System Diagnostics, Tuning & Troubleshooting

Runtime Tuning via sysctl

  • Adjust kernel settings at runtime:
# Enable IP forwarding
doas sysctl net.inet.ip.forwarding=1
 
# Adjust maximum open files limit
doas sysctl kern.maxfiles=65536

Hardening Kernel Parameters via sysctl.conf

  • OpenBSD administrators enforce high security levels by overriding default kernel behaviors inside /etc/sysctl.conf:

Critical Hardening Options

  • ddb.console: Controls whether keyboard console buttons can drop the system into the kernel debugger (DDB).
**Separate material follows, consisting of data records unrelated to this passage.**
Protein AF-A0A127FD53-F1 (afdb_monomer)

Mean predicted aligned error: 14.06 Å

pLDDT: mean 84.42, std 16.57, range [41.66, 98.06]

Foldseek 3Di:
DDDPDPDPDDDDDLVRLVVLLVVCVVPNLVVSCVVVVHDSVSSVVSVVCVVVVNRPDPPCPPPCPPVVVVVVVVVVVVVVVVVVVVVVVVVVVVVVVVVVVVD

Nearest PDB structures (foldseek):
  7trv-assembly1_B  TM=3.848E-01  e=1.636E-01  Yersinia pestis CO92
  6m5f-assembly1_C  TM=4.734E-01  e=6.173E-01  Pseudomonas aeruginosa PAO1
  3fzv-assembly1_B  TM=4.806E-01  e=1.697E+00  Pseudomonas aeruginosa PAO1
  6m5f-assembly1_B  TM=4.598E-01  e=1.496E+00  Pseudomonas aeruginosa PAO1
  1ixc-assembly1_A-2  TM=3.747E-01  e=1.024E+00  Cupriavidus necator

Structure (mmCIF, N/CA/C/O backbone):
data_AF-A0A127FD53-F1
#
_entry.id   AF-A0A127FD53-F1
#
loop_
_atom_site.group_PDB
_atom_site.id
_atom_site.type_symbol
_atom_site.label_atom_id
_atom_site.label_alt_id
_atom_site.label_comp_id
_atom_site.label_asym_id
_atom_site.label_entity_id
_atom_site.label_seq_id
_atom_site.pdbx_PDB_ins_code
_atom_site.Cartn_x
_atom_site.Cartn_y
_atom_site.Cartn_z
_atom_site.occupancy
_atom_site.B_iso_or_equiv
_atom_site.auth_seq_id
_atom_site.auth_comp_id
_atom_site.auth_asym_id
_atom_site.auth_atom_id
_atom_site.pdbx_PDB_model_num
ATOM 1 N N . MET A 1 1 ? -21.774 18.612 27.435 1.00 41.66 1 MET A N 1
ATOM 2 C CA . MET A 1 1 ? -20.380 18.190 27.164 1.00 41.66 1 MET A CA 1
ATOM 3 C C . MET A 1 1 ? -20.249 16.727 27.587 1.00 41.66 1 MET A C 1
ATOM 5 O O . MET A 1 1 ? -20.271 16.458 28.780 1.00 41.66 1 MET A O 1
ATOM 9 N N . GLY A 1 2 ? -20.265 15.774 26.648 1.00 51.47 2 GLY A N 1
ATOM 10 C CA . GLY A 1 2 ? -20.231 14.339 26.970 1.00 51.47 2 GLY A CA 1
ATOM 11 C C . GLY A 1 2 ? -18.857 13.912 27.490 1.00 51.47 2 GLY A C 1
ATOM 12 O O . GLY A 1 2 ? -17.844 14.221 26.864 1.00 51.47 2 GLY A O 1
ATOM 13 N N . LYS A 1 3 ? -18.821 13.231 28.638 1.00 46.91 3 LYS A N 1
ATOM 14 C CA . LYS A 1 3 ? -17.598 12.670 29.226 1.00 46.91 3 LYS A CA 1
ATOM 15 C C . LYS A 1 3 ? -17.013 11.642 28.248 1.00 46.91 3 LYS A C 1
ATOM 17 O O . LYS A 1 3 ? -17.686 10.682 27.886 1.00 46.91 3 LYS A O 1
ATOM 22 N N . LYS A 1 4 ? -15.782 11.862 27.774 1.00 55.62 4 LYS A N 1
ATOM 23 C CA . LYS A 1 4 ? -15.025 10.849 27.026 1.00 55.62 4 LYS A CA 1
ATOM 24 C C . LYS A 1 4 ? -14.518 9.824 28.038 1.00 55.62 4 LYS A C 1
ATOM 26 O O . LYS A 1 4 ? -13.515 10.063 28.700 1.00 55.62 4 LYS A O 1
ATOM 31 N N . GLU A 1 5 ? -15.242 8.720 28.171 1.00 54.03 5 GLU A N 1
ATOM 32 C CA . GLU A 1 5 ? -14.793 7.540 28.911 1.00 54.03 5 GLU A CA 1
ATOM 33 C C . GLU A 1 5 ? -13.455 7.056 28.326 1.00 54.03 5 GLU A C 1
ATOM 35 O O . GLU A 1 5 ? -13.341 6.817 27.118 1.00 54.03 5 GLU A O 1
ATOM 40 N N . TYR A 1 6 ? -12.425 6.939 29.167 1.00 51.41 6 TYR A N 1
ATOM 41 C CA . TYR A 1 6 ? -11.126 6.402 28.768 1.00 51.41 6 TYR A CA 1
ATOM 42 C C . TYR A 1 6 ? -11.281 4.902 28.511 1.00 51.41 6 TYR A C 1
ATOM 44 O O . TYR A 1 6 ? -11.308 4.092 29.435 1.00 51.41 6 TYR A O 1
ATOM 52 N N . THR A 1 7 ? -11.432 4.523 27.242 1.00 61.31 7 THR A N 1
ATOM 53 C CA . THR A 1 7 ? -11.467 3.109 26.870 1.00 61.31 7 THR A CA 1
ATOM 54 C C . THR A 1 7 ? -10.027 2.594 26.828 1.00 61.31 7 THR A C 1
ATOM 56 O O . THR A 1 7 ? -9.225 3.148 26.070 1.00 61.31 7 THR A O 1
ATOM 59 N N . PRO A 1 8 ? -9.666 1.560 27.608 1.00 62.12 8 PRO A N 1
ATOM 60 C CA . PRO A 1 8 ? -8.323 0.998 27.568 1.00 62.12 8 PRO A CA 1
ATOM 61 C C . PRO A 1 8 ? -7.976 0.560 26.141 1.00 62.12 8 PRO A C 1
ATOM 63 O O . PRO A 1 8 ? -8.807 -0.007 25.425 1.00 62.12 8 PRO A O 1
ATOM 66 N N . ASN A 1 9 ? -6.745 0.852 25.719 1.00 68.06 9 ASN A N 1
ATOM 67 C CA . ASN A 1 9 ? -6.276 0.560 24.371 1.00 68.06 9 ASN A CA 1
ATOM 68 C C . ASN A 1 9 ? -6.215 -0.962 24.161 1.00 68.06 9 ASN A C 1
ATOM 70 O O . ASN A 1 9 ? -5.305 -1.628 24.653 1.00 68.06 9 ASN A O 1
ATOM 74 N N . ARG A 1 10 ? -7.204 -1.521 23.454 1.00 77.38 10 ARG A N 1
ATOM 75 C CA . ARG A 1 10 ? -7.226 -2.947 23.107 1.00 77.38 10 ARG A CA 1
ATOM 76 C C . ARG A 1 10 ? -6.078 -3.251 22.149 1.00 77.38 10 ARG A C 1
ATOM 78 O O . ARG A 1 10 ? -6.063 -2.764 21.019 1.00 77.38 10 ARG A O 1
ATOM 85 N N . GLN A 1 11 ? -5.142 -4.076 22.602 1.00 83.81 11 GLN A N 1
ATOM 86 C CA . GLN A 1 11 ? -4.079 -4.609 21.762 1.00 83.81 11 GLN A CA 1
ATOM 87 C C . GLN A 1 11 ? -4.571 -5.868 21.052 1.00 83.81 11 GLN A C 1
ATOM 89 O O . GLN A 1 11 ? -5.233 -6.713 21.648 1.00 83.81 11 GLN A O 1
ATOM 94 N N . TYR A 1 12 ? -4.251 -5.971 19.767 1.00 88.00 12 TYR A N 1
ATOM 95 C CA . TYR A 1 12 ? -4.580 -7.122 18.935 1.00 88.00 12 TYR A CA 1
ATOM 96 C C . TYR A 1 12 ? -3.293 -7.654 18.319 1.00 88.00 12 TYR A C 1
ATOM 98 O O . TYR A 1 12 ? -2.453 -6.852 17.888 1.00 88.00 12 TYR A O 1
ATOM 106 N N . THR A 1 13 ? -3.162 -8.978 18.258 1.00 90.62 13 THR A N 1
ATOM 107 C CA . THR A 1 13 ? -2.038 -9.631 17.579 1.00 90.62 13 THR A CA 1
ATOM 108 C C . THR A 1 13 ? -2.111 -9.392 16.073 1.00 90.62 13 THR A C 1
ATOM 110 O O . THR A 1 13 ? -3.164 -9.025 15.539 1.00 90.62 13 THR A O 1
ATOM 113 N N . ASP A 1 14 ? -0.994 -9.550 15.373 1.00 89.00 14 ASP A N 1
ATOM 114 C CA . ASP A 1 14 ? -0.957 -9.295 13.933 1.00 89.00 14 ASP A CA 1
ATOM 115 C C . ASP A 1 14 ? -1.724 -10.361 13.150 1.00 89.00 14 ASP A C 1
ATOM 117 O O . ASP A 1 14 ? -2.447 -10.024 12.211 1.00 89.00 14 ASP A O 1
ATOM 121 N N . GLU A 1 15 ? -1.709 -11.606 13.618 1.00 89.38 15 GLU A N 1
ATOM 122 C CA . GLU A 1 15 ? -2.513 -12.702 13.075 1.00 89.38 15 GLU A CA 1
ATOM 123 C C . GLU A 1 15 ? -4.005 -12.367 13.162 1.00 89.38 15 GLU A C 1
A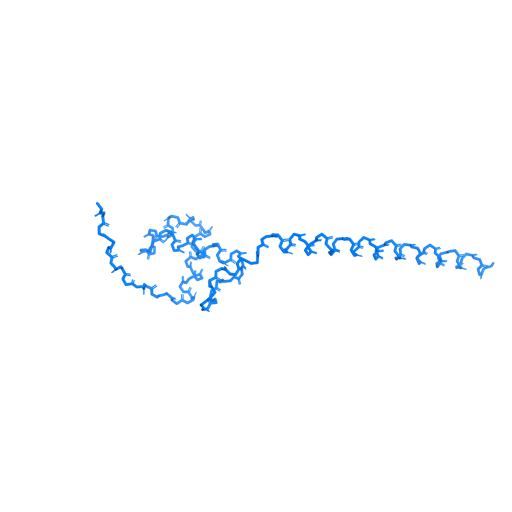TOM 125 O O . GLU A 1 15 ? -4.741 -12.509 12.186 1.00 89.38 15 GLU A O 1
ATOM 130 N N . PHE A 1 16 ? -4.451 -11.828 14.304 1.00 94.00 16 PHE A N 1
ATOM 131 C CA . PHE A 1 16 ? -5.842 -11.417 14.476 1.00 94.00 16 PHE A CA 1
ATOM 132 C C . PHE A 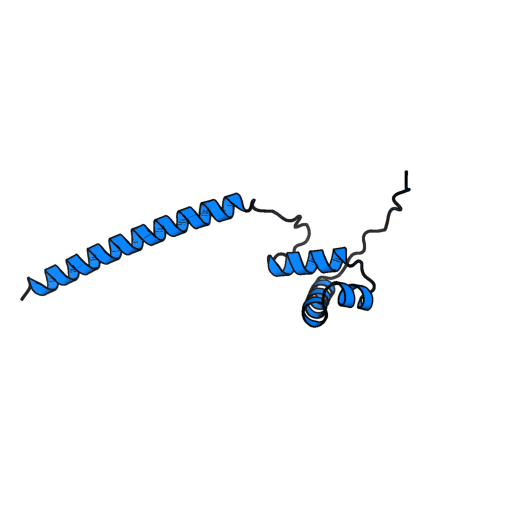1 16 ? -6.227 -10.290 13.513 1.00 94.00 16 PHE A C 1
ATOM 134 O O . PHE A 1 16 ? -7.318 -10.300 12.942 1.00 94.00 16 PHE A O 1
ATOM 141 N N . LYS A 1 17 ? -5.335 -9.316 13.296 1.00 93.75 17 LYS A N 1
ATOM 142 C CA . LYS A 1 17 ? -5.570 -8.223 12.339 1.00 93.75 17 LYS A CA 1
ATOM 143 C C . LYS A 1 17 ? -5.697 -8.751 10.911 1.00 93.75 17 LYS A C 1
ATOM 145 O O . LYS A 1 17 ? -6.575 -8.291 10.181 1.00 93.75 17 LYS A O 1
ATOM 150 N N . ILE A 1 18 ? -4.839 -9.694 10.517 1.00 94.06 18 ILE A N 1
ATOM 151 C CA . ILE A 1 18 ? -4.847 -10.314 9.186 1.00 94.06 18 ILE A CA 1
ATOM 152 C C . ILE A 1 18 ? -6.160 -11.071 8.965 1.00 94.06 18 ILE A C 1
ATOM 154 O O . ILE A 1 18 ? -6.853 -10.821 7.975 1.00 94.06 18 ILE A O 1
ATOM 158 N N . GLU A 1 19 ? -6.557 -11.919 9.913 1.00 95.94 19 GLU A N 1
ATOM 159 C CA . GLU A 1 19 ? -7.810 -12.674 9.822 1.00 95.94 19 GLU A CA 1
ATOM 160 C C . GLU A 1 19 ? -9.041 -11.756 9.836 1.00 95.94 19 GLU A C 1
ATOM 162 O O . GLU A 1 19 ? -9.990 -11.964 9.076 1.00 95.94 19 GLU A O 1
ATOM 167 N N . ALA A 1 20 ? -9.012 -10.667 10.609 1.00 96.25 20 ALA A N 1
ATOM 168 C CA . ALA A 1 20 ? -10.081 -9.673 10.597 1.00 96.25 20 ALA A CA 1
ATOM 169 C C . ALA A 1 20 ? -10.238 -8.990 9.229 1.00 96.25 20 ALA A C 1
ATOM 171 O O . ALA A 1 20 ? -11.364 -8.762 8.774 1.00 96.25 20 ALA A O 1
ATOM 172 N N . VAL A 1 21 ? -9.129 -8.684 8.549 1.00 96.50 21 VAL A N 1
ATOM 173 C CA . VAL A 1 21 ? -9.153 -8.130 7.187 1.00 96.50 21 VAL A CA 1
ATOM 174 C C . VAL A 1 21 ? -9.650 -9.164 6.178 1.00 96.50 21 VAL A C 1
ATOM 176 O O . VAL A 1 21 ? -10.478 -8.825 5.331 1.00 96.50 21 VAL A O 1
ATOM 179 N N . ARG A 1 22 ? -9.214 -10.423 6.286 1.00 96.69 22 ARG A N 1
ATOM 180 C CA . ARG A 1 22 ? -9.678 -11.525 5.428 1.00 96.69 22 ARG A CA 1
ATOM 181 C C . ARG A 1 22 ? -11.187 -11.742 5.548 1.00 96.69 22 ARG A C 1
ATOM 183 O O . ARG A 1 22 ? -11.888 -11.864 4.540 1.00 96.69 22 ARG A O 1
ATOM 190 N N . LEU A 1 23 ? -11.705 -11.720 6.775 1.00 97.44 23 LEU A N 1
ATOM 191 C CA . LEU A 1 23 ? -13.137 -11.797 7.035 1.00 97.44 23 LEU A CA 1
ATOM 192 C C . LEU A 1 23 ? -13.867 -10.587 6.440 1.00 97.44 23 LEU A C 1
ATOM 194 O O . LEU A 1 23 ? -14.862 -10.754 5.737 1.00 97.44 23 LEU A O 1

Disabling this prevents local users from bypassing authentication.
  • net.inet.ip.redirect: Controls whether the kernel accepts ICMP redirect packets. Disabling this prevents network redirects and MITM route hijackings.
  • net.inet.tcp.drop_synfin: Drops TCP packets that have both the SYN and FIN flags set, which are commonly used by port scanners to bypass logging rules.
  • net.inet.ip.sourceroute: Controls source-routing. Disabling this blocks source-routed packets, preventing routing path spoofing.

Production /etc/sysctl.conf Configuration

# Enable IP forwarding (useful if acting as a secure gateway)
net.inet.ip.forwarding=1
 
# Disable Console Kernel Debugger Access
ddb.console=0
 
# Block Route Redirect Attacks
net.inet.ip.redirect=0
net.inet.ipv6.redirect=0
 
# Drop SYN+FIN Scan Packets
net.inet.tcp.drop_synfin=1
 
# Disable Source Routing
net.inet.ip.sourceroute=0
# Load sysctl updates immediately
doas sysctl -f /etc/sysctl.conf

System Monitoring and Diagnostics

  • Monitor system resources using these utilities:
  • top: Monitor CPU usage and running processes.
  • vmstat: Display virtual memory allocations and page stats.
  • iostat: Monitor disk I/O metrics.
  • netstat: Monitor network connections and interfaces.
  • fstat: List open files held by running processes.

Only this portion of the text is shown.